→ GOAL OF THE EXERCISE: From the records below, print exactly the lines starting at the one containing "ATOM 170 O O" and ending at the one containing "ATOM 175 C CA", ends included, and nothing else.

→ ENTRIES SHOWN:
• • • • •
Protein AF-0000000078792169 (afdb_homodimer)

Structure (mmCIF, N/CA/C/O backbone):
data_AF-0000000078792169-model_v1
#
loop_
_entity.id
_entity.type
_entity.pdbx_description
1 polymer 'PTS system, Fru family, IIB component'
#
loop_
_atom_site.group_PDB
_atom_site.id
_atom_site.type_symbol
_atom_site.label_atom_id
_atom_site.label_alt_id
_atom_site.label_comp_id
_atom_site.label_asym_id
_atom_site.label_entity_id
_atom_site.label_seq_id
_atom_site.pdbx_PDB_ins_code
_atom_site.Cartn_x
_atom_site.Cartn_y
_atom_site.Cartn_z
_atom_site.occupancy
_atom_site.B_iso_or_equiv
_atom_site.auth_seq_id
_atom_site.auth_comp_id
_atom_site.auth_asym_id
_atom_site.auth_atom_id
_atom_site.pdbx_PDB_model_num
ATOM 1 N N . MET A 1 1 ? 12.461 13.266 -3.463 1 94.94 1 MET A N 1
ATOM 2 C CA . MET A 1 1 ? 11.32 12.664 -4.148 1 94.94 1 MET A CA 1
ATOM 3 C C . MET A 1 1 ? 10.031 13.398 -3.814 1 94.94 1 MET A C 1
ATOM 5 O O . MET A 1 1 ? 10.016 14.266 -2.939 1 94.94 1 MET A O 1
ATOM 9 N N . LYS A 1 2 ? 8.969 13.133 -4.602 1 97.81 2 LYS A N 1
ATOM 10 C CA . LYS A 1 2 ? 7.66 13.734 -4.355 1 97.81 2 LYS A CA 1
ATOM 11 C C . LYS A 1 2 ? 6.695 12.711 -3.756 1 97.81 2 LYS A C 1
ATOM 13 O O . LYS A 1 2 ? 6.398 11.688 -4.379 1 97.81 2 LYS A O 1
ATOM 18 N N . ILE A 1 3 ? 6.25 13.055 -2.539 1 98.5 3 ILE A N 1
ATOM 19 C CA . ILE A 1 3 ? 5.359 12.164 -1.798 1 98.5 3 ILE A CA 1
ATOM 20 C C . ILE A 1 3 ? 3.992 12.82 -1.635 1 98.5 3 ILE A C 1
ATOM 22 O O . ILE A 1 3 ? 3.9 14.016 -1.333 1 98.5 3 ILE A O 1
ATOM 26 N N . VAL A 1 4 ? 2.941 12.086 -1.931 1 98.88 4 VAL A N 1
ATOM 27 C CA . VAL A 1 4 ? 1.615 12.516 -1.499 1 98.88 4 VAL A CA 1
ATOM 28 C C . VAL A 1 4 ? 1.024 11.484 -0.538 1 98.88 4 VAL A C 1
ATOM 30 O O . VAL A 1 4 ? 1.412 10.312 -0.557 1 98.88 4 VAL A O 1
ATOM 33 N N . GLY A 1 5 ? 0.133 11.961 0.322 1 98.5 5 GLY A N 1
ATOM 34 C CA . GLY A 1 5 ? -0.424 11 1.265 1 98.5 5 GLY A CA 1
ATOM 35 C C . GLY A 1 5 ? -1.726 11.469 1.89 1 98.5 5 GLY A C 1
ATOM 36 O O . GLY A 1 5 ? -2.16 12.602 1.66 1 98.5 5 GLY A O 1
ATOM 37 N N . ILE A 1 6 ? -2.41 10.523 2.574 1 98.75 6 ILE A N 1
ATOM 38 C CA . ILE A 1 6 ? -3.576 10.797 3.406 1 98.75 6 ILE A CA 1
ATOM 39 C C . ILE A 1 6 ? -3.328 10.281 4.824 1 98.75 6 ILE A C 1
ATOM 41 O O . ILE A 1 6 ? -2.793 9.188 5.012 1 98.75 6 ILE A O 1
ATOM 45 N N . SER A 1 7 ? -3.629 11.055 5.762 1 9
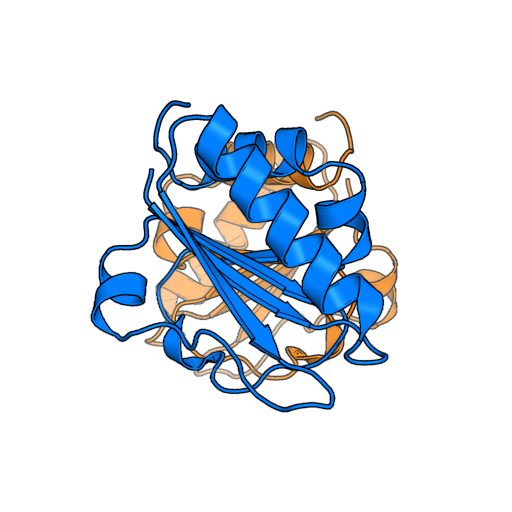8.75 7 SER A N 1
ATOM 46 C CA . SER A 1 7 ? -3.68 10.586 7.141 1 98.75 7 SER A CA 1
ATOM 47 C C . SER A 1 7 ? -5.105 10.609 7.684 1 98.75 7 SER A C 1
ATOM 49 O O . SER A 1 7 ? -5.844 11.57 7.453 1 98.75 7 SER A O 1
ATOM 51 N N . ALA A 1 8 ? -5.562 9.57 8.305 1 98.38 8 ALA A N 1
ATOM 52 C CA . ALA A 1 8 ? -6.906 9.43 8.867 1 98.38 8 ALA A CA 1
ATOM 53 C C . ALA A 1 8 ? -6.922 8.406 10 1 98.38 8 ALA A C 1
ATOM 55 O O . ALA A 1 8 ? -6.781 7.203 9.766 1 98.38 8 ALA A O 1
ATOM 56 N N . CYS A 1 9 ? -7.145 8.883 11.242 1 97.5 9 CYS A N 1
ATOM 57 C CA . CYS A 1 9 ? -7.246 7.949 12.359 1 97.5 9 CYS A CA 1
ATOM 58 C C . CYS A 1 9 ? -8.703 7.602 12.648 1 97.5 9 CYS A C 1
ATOM 60 O O . CYS A 1 9 ? -9.617 8.258 12.141 1 97.5 9 CYS A O 1
ATOM 62 N N . ALA A 1 10 ? -8.875 6.68 13.469 1 95.5 10 ALA A N 1
ATOM 63 C CA . ALA A 1 10 ? -10.211 6.156 13.75 1 95.5 10 ALA A CA 1
ATOM 64 C C . ALA A 1 10 ? -11.094 7.227 14.391 1 95.5 10 ALA A C 1
ATOM 66 O O . ALA A 1 10 ? -12.281 7.332 14.07 1 95.5 10 ALA A O 1
ATOM 67 N N . ALA A 1 11 ? -10.484 8.062 15.234 1 95.38 11 ALA A N 1
ATOM 68 C CA . ALA A 1 11 ? -11.258 9.086 15.945 1 95.38 11 ALA A CA 1
ATOM 69 C C . ALA A 1 11 ? -11.352 10.367 15.125 1 95.38 11 ALA A C 1
ATOM 71 O O . ALA A 1 11 ? -12.172 11.242 15.414 1 95.38 11 ALA A O 1
ATOM 72 N N . GLY A 1 12 ? -10.547 10.438 14.094 1 94.75 12 GLY A N 1
ATOM 73 C CA . GLY A 1 12 ? -10.555 11.594 13.211 1 94.75 12 GLY A CA 1
ATOM 74 C C . GLY A 1 12 ? -10.008 12.844 13.875 1 94.75 12 GLY A C 1
ATOM 75 O O . GLY A 1 12 ? -10.328 13.961 13.453 1 94.75 12 GLY A O 1
ATOM 76 N N . ILE A 1 13 ? -9.125 12.703 14.828 1 95.44 13 ILE A N 1
ATOM 77 C CA . ILE A 1 13 ? -8.672 13.859 15.594 1 95.44 13 ILE A CA 1
ATOM 78 C C . ILE A 1 13 ? -7.148 13.883 15.648 1 95.44 13 ILE A C 1
ATOM 80 O O . ILE A 1 13 ? -6.488 14.164 14.641 1 95.44 13 ILE A O 1
ATOM 84 N N . ALA A 1 14 ? -6.578 13.516 16.891 1 96.56 14 ALA A N 1
ATOM 85 C CA . ALA A 1 14 ? -5.188 13.797 17.219 1 96.56 14 ALA A CA 1
ATOM 86 C C . ALA A 1 14 ? -4.234 13.023 16.312 1 96.56 14 ALA A C 1
ATOM 88 O O . ALA A 1 14 ? -3.316 13.602 15.734 1 96.56 14 ALA A O 1
ATOM 89 N N . HIS A 1 15 ? -4.492 11.75 16.141 1 98.12 15 HIS A N 1
ATOM 90 C CA . HIS A 1 15 ? -3.52 10.953 15.398 1 98.12 15 HIS A CA 1
ATOM 91 C C . HIS A 1 15 ? -3.508 11.32 13.922 1 98.12 15 HIS A C 1
ATOM 93 O O . HIS A 1 15 ? -2.475 11.211 13.258 1 98.12 15 HIS A O 1
ATOM 99 N N . THR A 1 16 ? -4.695 11.812 13.43 1 98.44 16 THR A N 1
ATOM 100 C CA . THR A 1 16 ? -4.777 12.289 12.047 1 98.44 16 THR A CA 1
ATOM 101 C C . THR A 1 16 ? -3.795 13.43 11.812 1 98.44 16 THR A C 1
ATOM 103 O O . THR A 1 16 ? -2.988 13.383 10.883 1 98.44 16 THR A O 1
ATOM 106 N N . TYR A 1 17 ? -3.719 14.352 12.695 1 98.38 17 TYR A N 1
ATOM 107 C CA . TYR A 1 17 ? -2.943 15.57 12.5 1 98.38 17 TYR A CA 1
ATOM 108 C C . TYR A 1 17 ? -1.492 15.367 12.914 1 98.38 17 TYR A C 1
ATOM 110 O O . TYR A 1 17 ? -0.578 15.898 12.281 1 98.38 17 TYR A O 1
ATOM 118 N N . ILE A 1 18 ? -1.278 14.57 13.906 1 98.69 18 ILE A N 1
ATOM 119 C CA . ILE A 1 18 ? 0.078 14.258 14.344 1 98.69 18 ILE A CA 1
ATOM 120 C C . ILE A 1 18 ? 0.81 13.492 13.242 1 98.69 18 ILE A C 1
ATOM 122 O O . ILE A 1 18 ? 1.957 13.805 12.922 1 98.69 18 ILE A O 1
ATOM 126 N N . ALA A 1 19 ? 0.123 12.539 12.703 1 98.69 19 ALA A N 1
ATOM 127 C CA . ALA A 1 19 ? 0.736 11.766 11.625 1 98.69 19 ALA A CA 1
ATOM 128 C C . ALA A 1 19 ? 1.153 12.672 10.469 1 98.69 19 ALA A C 1
ATOM 130 O O . ALA A 1 19 ? 2.273 12.57 9.961 1 98.69 19 ALA A O 1
ATOM 131 N N . LYS A 1 20 ? 0.265 13.555 10.07 1 98.75 20 LYS A N 1
ATOM 132 C CA . LYS A 1 20 ? 0.604 14.5 9.008 1 98.75 20 LYS A CA 1
ATOM 133 C C . LYS A 1 20 ? 1.866 15.289 9.359 1 98.75 20 LYS A C 1
ATOM 135 O O . LYS A 1 20 ? 2.795 15.367 8.555 1 98.75 20 LYS A O 1
ATOM 140 N N . GLU A 1 21 ? 1.903 15.812 10.523 1 98.81 21 GLU A N 1
ATOM 141 C CA . GLU A 1 21 ? 3.035 16.641 10.93 1 98.81 21 GLU A CA 1
ATOM 142 C C . GLU A 1 21 ? 4.336 15.844 10.914 1 98.81 21 GLU A C 1
ATOM 144 O O . GLU A 1 21 ? 5.363 16.328 10.438 1 98.81 21 GLU A O 1
ATOM 149 N N . LYS A 1 22 ? 4.246 14.641 11.469 1 98.75 22 LYS A N 1
ATOM 150 C CA . LYS A 1 22 ? 5.422 13.781 11.516 1 98.75 22 LYS A CA 1
ATOM 151 C C . LYS A 1 22 ? 5.898 13.422 10.109 1 98.75 22 LYS A C 1
ATOM 153 O O . LYS A 1 22 ? 7.098 13.422 9.836 1 98.75 22 LYS A O 1
ATOM 158 N N . ILE A 1 23 ? 5.008 13.094 9.195 1 98.69 23 ILE A N 1
ATOM 159 C CA . ILE A 1 23 ? 5.348 12.734 7.82 1 98.69 23 ILE A CA 1
ATOM 160 C C . ILE A 1 23 ? 5.996 13.922 7.117 1 98.69 23 ILE A C 1
ATOM 162 O O . ILE A 1 23 ? 7.043 13.781 6.48 1 98.69 23 ILE A O 1
ATOM 166 N N . LEU A 1 24 ? 5.391 15.141 7.262 1 98.88 24 LEU A N 1
ATOM 167 C CA . LEU A 1 24 ? 5.906 16.328 6.602 1 98.88 24 LEU A CA 1
ATOM 168 C C . LEU A 1 24 ? 7.305 16.672 7.098 1 98.88 24 LEU A C 1
ATOM 170 O O . LEU A 1 24 ? 8.195 16.984 6.305 1 98.88 24 LEU A O 1
ATOM 174 N N . GLN A 1 25 ? 7.445 16.547 8.359 1 98.75 25 GLN A N 1
ATOM 175 C CA . GLN A 1 25 ? 8.75 16.859 8.93 1 98.75 25 GLN A CA 1
ATOM 176 C C . GLN A 1 25 ? 9.805 15.867 8.461 1 98.75 25 GLN A C 1
ATOM 178 O O . GLN A 1 25 ? 10.906 16.266 8.07 1 98.75 25 GLN A O 1
ATOM 183 N N . ALA A 1 26 ? 9.516 14.594 8.539 1 98.56 26 ALA A N 1
ATOM 184 C CA . ALA A 1 26 ? 10.461 13.562 8.125 1 98.56 26 ALA A CA 1
ATOM 185 C C . ALA A 1 26 ? 10.812 13.703 6.645 1 98.56 26 ALA A C 1
ATOM 187 O O . ALA A 1 26 ? 11.969 13.523 6.254 1 98.56 26 ALA A O 1
ATOM 188 N N . ALA A 1 27 ? 9.805 13.992 5.848 1 98.5 27 ALA A N 1
ATOM 189 C CA . ALA A 1 27 ? 10.039 14.203 4.422 1 98.5 27 ALA A CA 1
ATOM 190 C C . ALA A 1 27 ? 10.969 15.391 4.191 1 98.5 27 ALA A C 1
ATOM 192 O O . ALA A 1 27 ? 11.914 15.305 3.402 1 98.5 27 ALA A O 1
ATOM 193 N N . LYS A 1 28 ? 10.633 16.438 4.879 1 98.56 28 LYS A N 1
ATOM 194 C CA . LYS A 1 28 ? 11.469 17.625 4.773 1 98.56 28 LYS A CA 1
ATOM 195 C C . LYS A 1 28 ? 12.914 17.328 5.164 1 98.56 28 LYS A C 1
ATOM 197 O O . LYS A 1 28 ? 13.852 17.703 4.449 1 98.56 28 LYS A O 1
ATOM 202 N N . ASP A 1 29 ? 13.117 16.609 6.195 1 98.31 29 ASP A N 1
ATOM 203 C CA . ASP A 1 29 ? 14.453 16.266 6.684 1 98.31 29 ASP A CA 1
ATOM 204 C C . ASP A 1 29 ? 15.203 15.406 5.664 1 98.31 29 ASP A C 1
ATOM 206 O O . ASP A 1 29 ? 16.438 15.461 5.59 1 98.31 29 ASP A O 1
ATOM 210 N N . ALA A 1 30 ? 14.492 14.664 4.961 1 97.31 30 ALA A N 1
ATOM 211 C CA . ALA A 1 30 ? 15.094 13.773 3.971 1 97.31 30 ALA A CA 1
ATOM 212 C C . ALA A 1 30 ? 15.281 14.492 2.635 1 97.31 30 ALA A C 1
ATOM 214 O O . ALA A 1 30 ? 15.805 13.906 1.682 1 97.31 30 ALA A O 1
ATOM 215 N N . GLY A 1 31 ? 14.805 15.719 2.551 1 97.5 31 GLY A N 1
ATOM 216 C CA . GLY A 1 31 ? 14.953 16.5 1.328 1 97.5 31 GLY A CA 1
ATOM 217 C C . GLY A 1 31 ? 13.844 16.234 0.326 1 97.5 31 GLY A C 1
ATOM 218 O O . GLY A 1 31 ? 14.008 16.484 -0.869 1 97.5 31 GLY A O 1
ATOM 219 N N . ASP A 1 32 ? 12.75 15.742 0.793 1 98 32 ASP A N 1
ATOM 220 C CA . ASP A 1 32 ? 11.633 15.398 -0.078 1 98 32 ASP A CA 1
ATOM 221 C C . ASP A 1 32 ? 10.562 16.484 -0.056 1 98 32 ASP A C 1
ATOM 223 O O . ASP A 1 32 ? 10.531 17.312 0.86 1 98 32 ASP A O 1
ATOM 227 N N . THR A 1 33 ? 9.805 16.5 -1.119 1 98.25 33 THR A N 1
ATOM 228 C CA . THR A 1 33 ? 8.555 17.266 -1.12 1 98.25 33 THR A CA 1
ATOM 229 C C . THR A 1 33 ? 7.375 16.344 -0.781 1 98.25 33 THR A C 1
ATOM 231 O O . THR A 1 33 ? 7.23 15.273 -1.359 1 98.25 33 THR A O 1
ATOM 234 N N . ALA A 1 34 ? 6.562 16.859 0.216 1 98.75 34 ALA A N 1
ATOM 235 C CA . ALA A 1 34 ? 5.445 16.016 0.613 1 98.75 34 ALA A CA 1
ATOM 236 C C . ALA A 1 34 ? 4.172 16.828 0.802 1 98.75 34 ALA A C 1
ATOM 238 O O . ALA A 1 34 ? 4.215 17.953 1.325 1 98.75 34 ALA A O 1
ATOM 239 N N . TYR A 1 35 ? 3.049 16.328 0.311 1 98.94 35 TYR A N 1
ATOM 240 C CA . TYR A 1 35 ? 1.71 16.859 0.557 1 98.94 35 TYR A CA 1
ATOM 241 C C . TYR A 1 35 ? 0.825 15.805 1.212 1 98.94 35 TYR A C 1
ATOM 243 O O . TYR A 1 35 ? 0.698 14.688 0.704 1 98.94 35 TYR A O 1
ATOM 251 N N . VAL A 1 36 ? 0.231 16.203 2.35 1 98.88 36 VAL A N 1
ATOM 252 C CA . VAL A 1 36 ? -0.573 15.219 3.07 1 98.88 36 VAL A CA 1
ATOM 253 C C . VAL A 1 36 ? -1.98 15.766 3.295 1 98.88 36 VAL A C 1
ATOM 255 O O . VAL A 1 36 ? -2.154 16.797 3.955 1 98.88 36 VAL A O 1
ATOM 258 N N . GLU A 1 37 ? -2
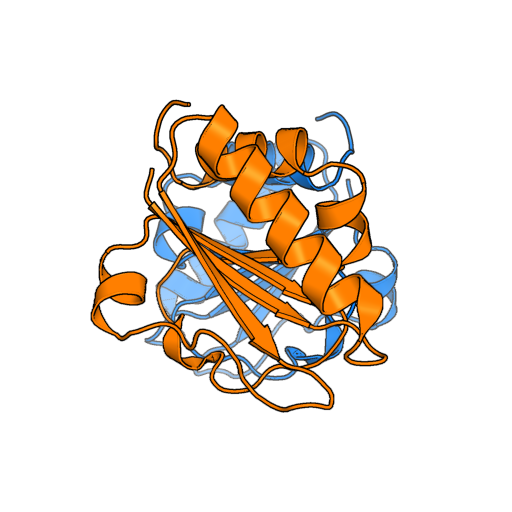.939 15.133 2.705 1 98.88 37 GLU A N 1
ATOM 259 C CA . GLU A 1 37 ? -4.363 15.352 2.932 1 98.88 37 GLU A CA 1
ATOM 260 C C . GLU A 1 37 ? -4.824 14.695 4.23 1 98.88 37 GLU A C 1
ATOM 262 O O . GLU A 1 37 ? -4.434 13.562 4.531 1 98.88 37 GLU A O 1
ATOM 267 N N . THR A 1 38 ? -5.613 15.414 5.043 1 98.75 38 THR A N 1
ATOM 268 C CA . THR A 1 38 ? -6.18 14.812 6.242 1 98.75 38 THR A CA 1
ATOM 269 C C . THR A 1 38 ? -7.672 14.555 6.062 1 98.75 38 THR A C 1
ATOM 271 O O . THR A 1 38 ? -8.383 15.359 5.457 1 98.75 38 THR A O 1
ATOM 274 N N . GLN A 1 39 ? -8.18 13.438 6.539 1 98.25 39 GLN A N 1
ATOM 275 C CA . GLN A 1 39 ? -9.602 13.109 6.598 1 98.25 39 GLN A CA 1
ATOM 276 C C . GLN A 1 39 ? -10.023 12.727 8.016 1 98.25 39 GLN A C 1
ATOM 278 O O . GLN A 1 39 ? -9.5 11.766 8.586 1 98.25 39 GLN A O 1
ATOM 283 N N . GLY A 1 40 ? -10.852 13.547 8.586 1 96.62 40 GLY A N 1
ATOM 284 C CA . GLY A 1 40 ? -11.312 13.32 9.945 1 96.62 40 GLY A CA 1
• • • • •
→ SOLUTION FOR THIS EXERCISE:
ATOM 170 O O . LEU A 1 24 ? 8.195 16.984 6.305 1 98.88 24 LEU A O 1
ATOM 174 N N . GLN A 1 25 ? 7.445 16.547 8.359 1 98.75 25 GLN A N 1
ATOM 175 C CA . GLN A 1 25 ? 8.75 16.859 8.93 1 98.75 25 GLN A CA 1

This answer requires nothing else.